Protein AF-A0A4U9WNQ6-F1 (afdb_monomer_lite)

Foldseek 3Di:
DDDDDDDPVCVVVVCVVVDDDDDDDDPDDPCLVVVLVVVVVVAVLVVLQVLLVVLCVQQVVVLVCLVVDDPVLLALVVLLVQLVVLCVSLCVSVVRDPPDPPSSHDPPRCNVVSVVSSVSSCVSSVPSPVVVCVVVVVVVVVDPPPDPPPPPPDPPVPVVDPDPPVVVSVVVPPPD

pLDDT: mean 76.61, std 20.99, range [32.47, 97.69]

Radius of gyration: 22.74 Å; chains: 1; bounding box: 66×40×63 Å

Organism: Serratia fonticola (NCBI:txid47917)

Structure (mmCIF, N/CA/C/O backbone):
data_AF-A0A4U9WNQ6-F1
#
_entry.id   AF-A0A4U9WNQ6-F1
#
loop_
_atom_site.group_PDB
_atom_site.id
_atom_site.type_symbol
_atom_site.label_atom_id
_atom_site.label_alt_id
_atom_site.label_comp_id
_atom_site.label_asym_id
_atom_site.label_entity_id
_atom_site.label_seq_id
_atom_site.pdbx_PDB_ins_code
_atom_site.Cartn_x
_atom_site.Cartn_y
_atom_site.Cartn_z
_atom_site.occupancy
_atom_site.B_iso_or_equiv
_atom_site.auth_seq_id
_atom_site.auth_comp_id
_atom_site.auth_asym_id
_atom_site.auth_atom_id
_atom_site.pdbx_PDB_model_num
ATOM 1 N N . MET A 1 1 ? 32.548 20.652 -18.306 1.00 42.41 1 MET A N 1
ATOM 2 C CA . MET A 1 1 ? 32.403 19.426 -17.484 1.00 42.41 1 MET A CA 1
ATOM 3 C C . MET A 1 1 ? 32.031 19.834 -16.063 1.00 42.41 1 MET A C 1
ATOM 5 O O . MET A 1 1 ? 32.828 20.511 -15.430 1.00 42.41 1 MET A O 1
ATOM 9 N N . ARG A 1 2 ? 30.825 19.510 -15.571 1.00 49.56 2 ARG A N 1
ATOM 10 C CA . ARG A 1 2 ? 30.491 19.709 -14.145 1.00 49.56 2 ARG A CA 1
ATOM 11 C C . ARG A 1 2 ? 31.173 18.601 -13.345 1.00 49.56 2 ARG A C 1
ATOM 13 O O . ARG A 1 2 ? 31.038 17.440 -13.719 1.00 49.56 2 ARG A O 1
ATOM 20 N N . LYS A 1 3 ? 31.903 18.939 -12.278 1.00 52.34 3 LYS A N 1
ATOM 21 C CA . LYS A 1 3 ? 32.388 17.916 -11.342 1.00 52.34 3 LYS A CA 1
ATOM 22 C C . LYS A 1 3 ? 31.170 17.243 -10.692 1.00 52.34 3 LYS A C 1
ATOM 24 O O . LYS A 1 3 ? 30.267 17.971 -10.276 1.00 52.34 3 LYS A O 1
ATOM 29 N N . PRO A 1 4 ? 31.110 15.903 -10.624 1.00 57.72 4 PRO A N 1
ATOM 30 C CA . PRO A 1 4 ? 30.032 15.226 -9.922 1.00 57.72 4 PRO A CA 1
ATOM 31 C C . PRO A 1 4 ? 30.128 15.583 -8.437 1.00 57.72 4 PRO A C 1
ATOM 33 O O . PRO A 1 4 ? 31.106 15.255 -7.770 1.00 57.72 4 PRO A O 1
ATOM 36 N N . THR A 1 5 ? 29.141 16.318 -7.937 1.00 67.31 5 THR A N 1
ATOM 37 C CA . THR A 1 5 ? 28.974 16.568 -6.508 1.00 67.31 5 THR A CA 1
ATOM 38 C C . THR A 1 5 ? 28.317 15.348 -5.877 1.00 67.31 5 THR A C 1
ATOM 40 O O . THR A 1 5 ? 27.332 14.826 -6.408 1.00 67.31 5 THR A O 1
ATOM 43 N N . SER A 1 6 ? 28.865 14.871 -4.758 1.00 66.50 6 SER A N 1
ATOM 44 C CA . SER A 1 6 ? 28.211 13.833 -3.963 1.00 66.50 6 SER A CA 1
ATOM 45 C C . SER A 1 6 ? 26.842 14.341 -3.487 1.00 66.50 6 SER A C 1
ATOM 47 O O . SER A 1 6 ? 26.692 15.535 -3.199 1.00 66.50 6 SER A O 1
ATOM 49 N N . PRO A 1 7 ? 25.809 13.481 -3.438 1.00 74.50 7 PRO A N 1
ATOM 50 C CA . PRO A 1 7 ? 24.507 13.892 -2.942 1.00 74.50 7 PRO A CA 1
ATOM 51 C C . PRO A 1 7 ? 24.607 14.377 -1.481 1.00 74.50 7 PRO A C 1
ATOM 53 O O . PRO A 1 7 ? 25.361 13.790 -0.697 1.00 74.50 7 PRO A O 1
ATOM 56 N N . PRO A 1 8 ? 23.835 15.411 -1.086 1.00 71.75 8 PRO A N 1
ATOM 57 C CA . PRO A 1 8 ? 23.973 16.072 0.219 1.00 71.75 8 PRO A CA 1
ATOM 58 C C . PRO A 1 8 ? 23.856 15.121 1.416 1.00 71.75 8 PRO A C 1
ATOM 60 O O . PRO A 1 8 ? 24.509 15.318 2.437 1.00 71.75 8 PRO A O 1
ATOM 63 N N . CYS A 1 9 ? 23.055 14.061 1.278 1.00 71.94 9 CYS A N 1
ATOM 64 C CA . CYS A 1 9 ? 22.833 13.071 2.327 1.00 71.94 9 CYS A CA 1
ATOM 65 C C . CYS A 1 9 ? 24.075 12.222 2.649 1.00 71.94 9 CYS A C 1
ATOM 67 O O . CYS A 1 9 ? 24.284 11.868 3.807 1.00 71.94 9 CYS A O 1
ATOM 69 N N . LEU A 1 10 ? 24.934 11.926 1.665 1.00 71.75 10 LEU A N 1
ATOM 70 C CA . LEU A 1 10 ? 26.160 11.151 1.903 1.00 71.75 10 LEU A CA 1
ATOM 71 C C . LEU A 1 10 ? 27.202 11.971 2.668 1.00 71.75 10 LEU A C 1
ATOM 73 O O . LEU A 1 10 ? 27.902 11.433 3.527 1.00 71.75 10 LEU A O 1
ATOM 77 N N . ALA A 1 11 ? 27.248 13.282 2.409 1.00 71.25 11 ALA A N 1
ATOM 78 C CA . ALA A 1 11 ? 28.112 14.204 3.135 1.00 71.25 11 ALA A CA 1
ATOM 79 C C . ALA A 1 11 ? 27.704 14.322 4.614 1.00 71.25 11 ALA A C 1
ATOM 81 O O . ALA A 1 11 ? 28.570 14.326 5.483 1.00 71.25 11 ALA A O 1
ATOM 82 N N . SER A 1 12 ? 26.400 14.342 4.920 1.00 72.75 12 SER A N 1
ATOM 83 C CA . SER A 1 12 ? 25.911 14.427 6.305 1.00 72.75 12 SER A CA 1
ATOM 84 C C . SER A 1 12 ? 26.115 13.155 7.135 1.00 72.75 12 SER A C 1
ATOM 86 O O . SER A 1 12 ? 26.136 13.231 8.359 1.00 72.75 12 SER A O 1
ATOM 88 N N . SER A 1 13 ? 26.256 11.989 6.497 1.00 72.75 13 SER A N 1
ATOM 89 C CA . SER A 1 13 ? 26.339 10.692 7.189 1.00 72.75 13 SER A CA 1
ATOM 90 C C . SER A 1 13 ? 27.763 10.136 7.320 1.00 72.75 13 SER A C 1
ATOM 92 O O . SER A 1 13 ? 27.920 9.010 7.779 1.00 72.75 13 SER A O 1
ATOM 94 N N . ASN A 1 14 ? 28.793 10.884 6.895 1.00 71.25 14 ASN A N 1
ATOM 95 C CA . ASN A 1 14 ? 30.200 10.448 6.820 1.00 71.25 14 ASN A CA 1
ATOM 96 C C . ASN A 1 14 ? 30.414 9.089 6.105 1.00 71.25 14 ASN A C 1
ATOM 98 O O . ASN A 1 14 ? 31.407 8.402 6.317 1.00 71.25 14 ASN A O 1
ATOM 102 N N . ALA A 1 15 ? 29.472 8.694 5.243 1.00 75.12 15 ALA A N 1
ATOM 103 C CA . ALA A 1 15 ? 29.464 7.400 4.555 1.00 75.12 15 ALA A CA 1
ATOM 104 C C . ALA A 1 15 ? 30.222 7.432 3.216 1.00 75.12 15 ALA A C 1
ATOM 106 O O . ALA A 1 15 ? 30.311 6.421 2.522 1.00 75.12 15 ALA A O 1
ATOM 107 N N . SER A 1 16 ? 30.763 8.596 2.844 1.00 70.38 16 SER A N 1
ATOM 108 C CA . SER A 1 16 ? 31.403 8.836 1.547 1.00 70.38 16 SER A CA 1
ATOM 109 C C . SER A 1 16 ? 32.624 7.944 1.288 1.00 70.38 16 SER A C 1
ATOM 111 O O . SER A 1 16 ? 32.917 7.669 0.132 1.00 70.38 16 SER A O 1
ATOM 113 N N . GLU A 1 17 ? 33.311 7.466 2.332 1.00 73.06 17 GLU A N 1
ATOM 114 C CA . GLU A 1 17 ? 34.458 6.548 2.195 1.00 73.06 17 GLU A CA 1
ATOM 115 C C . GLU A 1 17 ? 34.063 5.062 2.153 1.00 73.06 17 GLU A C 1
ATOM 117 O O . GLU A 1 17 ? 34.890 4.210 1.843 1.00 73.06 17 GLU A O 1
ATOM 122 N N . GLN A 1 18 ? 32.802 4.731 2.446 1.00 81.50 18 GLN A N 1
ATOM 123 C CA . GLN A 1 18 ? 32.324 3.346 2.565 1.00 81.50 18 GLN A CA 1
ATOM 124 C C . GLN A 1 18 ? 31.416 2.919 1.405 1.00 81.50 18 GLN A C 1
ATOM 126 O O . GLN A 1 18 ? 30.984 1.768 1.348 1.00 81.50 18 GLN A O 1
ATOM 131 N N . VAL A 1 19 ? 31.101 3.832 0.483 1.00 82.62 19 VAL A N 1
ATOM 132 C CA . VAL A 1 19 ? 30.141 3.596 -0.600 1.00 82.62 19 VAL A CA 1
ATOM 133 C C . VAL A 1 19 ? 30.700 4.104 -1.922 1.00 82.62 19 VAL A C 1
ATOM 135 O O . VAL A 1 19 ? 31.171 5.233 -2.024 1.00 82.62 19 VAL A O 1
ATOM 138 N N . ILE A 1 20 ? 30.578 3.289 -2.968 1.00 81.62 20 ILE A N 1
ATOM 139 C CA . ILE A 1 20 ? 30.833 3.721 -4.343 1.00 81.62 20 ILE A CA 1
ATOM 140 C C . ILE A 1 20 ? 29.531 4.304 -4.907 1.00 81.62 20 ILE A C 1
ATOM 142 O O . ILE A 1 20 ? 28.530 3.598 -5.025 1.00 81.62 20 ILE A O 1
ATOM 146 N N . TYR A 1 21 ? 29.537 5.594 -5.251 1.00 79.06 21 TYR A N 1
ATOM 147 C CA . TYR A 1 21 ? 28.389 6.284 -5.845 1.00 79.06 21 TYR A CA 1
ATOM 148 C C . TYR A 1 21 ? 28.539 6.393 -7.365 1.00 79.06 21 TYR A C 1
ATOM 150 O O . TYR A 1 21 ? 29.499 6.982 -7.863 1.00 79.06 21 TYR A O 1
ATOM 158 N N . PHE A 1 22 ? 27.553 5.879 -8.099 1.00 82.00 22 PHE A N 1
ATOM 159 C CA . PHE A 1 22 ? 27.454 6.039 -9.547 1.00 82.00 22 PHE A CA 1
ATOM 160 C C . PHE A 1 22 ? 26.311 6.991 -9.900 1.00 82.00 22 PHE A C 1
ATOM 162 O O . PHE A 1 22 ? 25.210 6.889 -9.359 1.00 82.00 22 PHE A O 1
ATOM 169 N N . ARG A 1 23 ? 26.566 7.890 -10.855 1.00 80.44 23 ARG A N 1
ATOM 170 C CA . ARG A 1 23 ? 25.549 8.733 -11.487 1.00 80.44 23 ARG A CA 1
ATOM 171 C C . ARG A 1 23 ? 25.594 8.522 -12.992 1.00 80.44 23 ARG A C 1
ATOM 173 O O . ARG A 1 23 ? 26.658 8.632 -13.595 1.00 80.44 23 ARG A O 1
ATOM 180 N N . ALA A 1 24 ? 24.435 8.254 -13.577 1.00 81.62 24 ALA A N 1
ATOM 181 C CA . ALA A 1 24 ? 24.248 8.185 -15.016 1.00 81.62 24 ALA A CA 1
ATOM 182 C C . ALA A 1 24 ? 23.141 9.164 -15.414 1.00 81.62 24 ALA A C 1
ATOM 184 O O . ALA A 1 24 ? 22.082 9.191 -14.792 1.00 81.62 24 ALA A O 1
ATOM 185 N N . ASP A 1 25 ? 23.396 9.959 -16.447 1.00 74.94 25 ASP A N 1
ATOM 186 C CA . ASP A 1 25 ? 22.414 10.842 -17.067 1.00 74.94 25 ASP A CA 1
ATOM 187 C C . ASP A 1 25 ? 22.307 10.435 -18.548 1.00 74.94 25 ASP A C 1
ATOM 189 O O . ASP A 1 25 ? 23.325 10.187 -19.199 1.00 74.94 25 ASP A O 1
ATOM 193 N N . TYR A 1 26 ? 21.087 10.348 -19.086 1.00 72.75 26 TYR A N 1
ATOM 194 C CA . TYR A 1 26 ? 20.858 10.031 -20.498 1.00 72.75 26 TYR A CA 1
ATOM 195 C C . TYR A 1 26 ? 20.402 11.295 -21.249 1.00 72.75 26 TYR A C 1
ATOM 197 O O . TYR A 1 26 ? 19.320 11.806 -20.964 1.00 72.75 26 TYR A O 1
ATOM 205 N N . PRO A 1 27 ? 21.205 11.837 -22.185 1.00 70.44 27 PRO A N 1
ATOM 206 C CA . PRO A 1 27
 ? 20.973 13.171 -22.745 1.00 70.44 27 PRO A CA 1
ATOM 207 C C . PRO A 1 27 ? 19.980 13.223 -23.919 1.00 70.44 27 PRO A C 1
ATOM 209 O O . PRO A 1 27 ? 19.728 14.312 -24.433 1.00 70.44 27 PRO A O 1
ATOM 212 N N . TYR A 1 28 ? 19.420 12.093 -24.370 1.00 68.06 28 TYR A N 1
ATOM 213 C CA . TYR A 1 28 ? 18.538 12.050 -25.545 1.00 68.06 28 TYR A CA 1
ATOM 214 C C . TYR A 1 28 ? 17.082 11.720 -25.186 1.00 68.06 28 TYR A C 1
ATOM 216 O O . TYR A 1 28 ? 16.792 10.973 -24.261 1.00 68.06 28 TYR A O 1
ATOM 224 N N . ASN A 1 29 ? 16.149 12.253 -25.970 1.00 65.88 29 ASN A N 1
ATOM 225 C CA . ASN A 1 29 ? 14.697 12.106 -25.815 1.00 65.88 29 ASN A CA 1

+---+

* [EXERCISE OBJECTIVE] Give back exactly the lines of the listing above, starting with its first line and ending with the line that holds "ATOM 21 C CA".

* [ANSWER BELOW]
Protein AF-A0A4U9WNQ6-F1 (afdb_monomer_lite)

Foldseek 3Di:
DDDDDDDPVCVVVVCVVVDDDDDDDDPDDPCLVVVLVVVVVVAVLVVLQVLLVVLCVQQVVVLVCLVVDDPVLLALVVLLVQLVVLCVSLCVSVVRDPPDPPSSHDPPRCNVVSVVSSVSSCVSSVPSPVVVCVVVVVVVVVDPPPDPPPPPPDPPVPVVDPDPPVVVSVVVPPPD

pLDDT: mean 76.61, std 20.99, range [32.47, 97.69]

Radius of gyration: 22.74 Å; chains: 1; bounding box: 66×40×63 Å

Organism: Serratia fonticola (NCBI:txid47917)

Structure (mmCIF, N/CA/C/O backbone):
data_AF-A0A4U9WNQ6-F1
#
_entry.id   AF-A0A4U9WNQ6-F1
#
loop_
_atom_site.group_PDB
_atom_site.id
_atom_site.type_symbol
_atom_site.label_atom_id
_atom_site.label_alt_id
_atom_site.label_comp_id
_atom_site.label_asym_id
_atom_site.label_entity_id
_atom_site.label_seq_id
_atom_site.pdbx_PDB_ins_code
_atom_site.Cartn_x
_atom_site.Cartn_y
_atom_site.Cartn_z
_atom_site.occupancy
_atom_site.B_iso_or_equiv
_atom_site.auth_seq_id
_atom_site.auth_comp_id
_atom_site.auth_asym_id
_atom_site.auth_atom_id
_atom_site.pdbx_PDB_model_num
ATOM 1 N N . MET A 1 1 ? 32.548 20.652 -18.306 1.00 42.41 1 MET A N 1
ATOM 2 C CA . MET A 1 1 ? 32.403 19.426 -17.484 1.00 42.41 1 MET A CA 1
ATOM 3 C C . MET A 1 1 ? 32.031 19.834 -16.063 1.00 42.41 1 MET A C 1
ATOM 5 O O . MET A 1 1 ? 32.828 20.511 -15.430 1.00 42.41 1 MET A O 1
ATOM 9 N N . ARG A 1 2 ? 30.825 19.510 -15.571 1.00 49.56 2 ARG A N 1
ATOM 10 C CA . ARG A 1 2 ? 30.491 19.709 -14.145 1.00 49.56 2 ARG A CA 1
ATOM 11 C C . ARG A 1 2 ? 31.173 18.601 -13.345 1.00 49.56 2 ARG A C 1
ATOM 13 O O . ARG A 1 2 ? 31.038 17.440 -13.719 1.00 49.56 2 ARG A O 1
ATOM 20 N N . LYS A 1 3 ? 31.903 18.939 -12.278 1.00 52.34 3 LYS A N 1
ATOM 21 C CA . LYS A 1 3 ? 32.388 17.916 -11.342 1.00 52.34 3 LYS A CA 1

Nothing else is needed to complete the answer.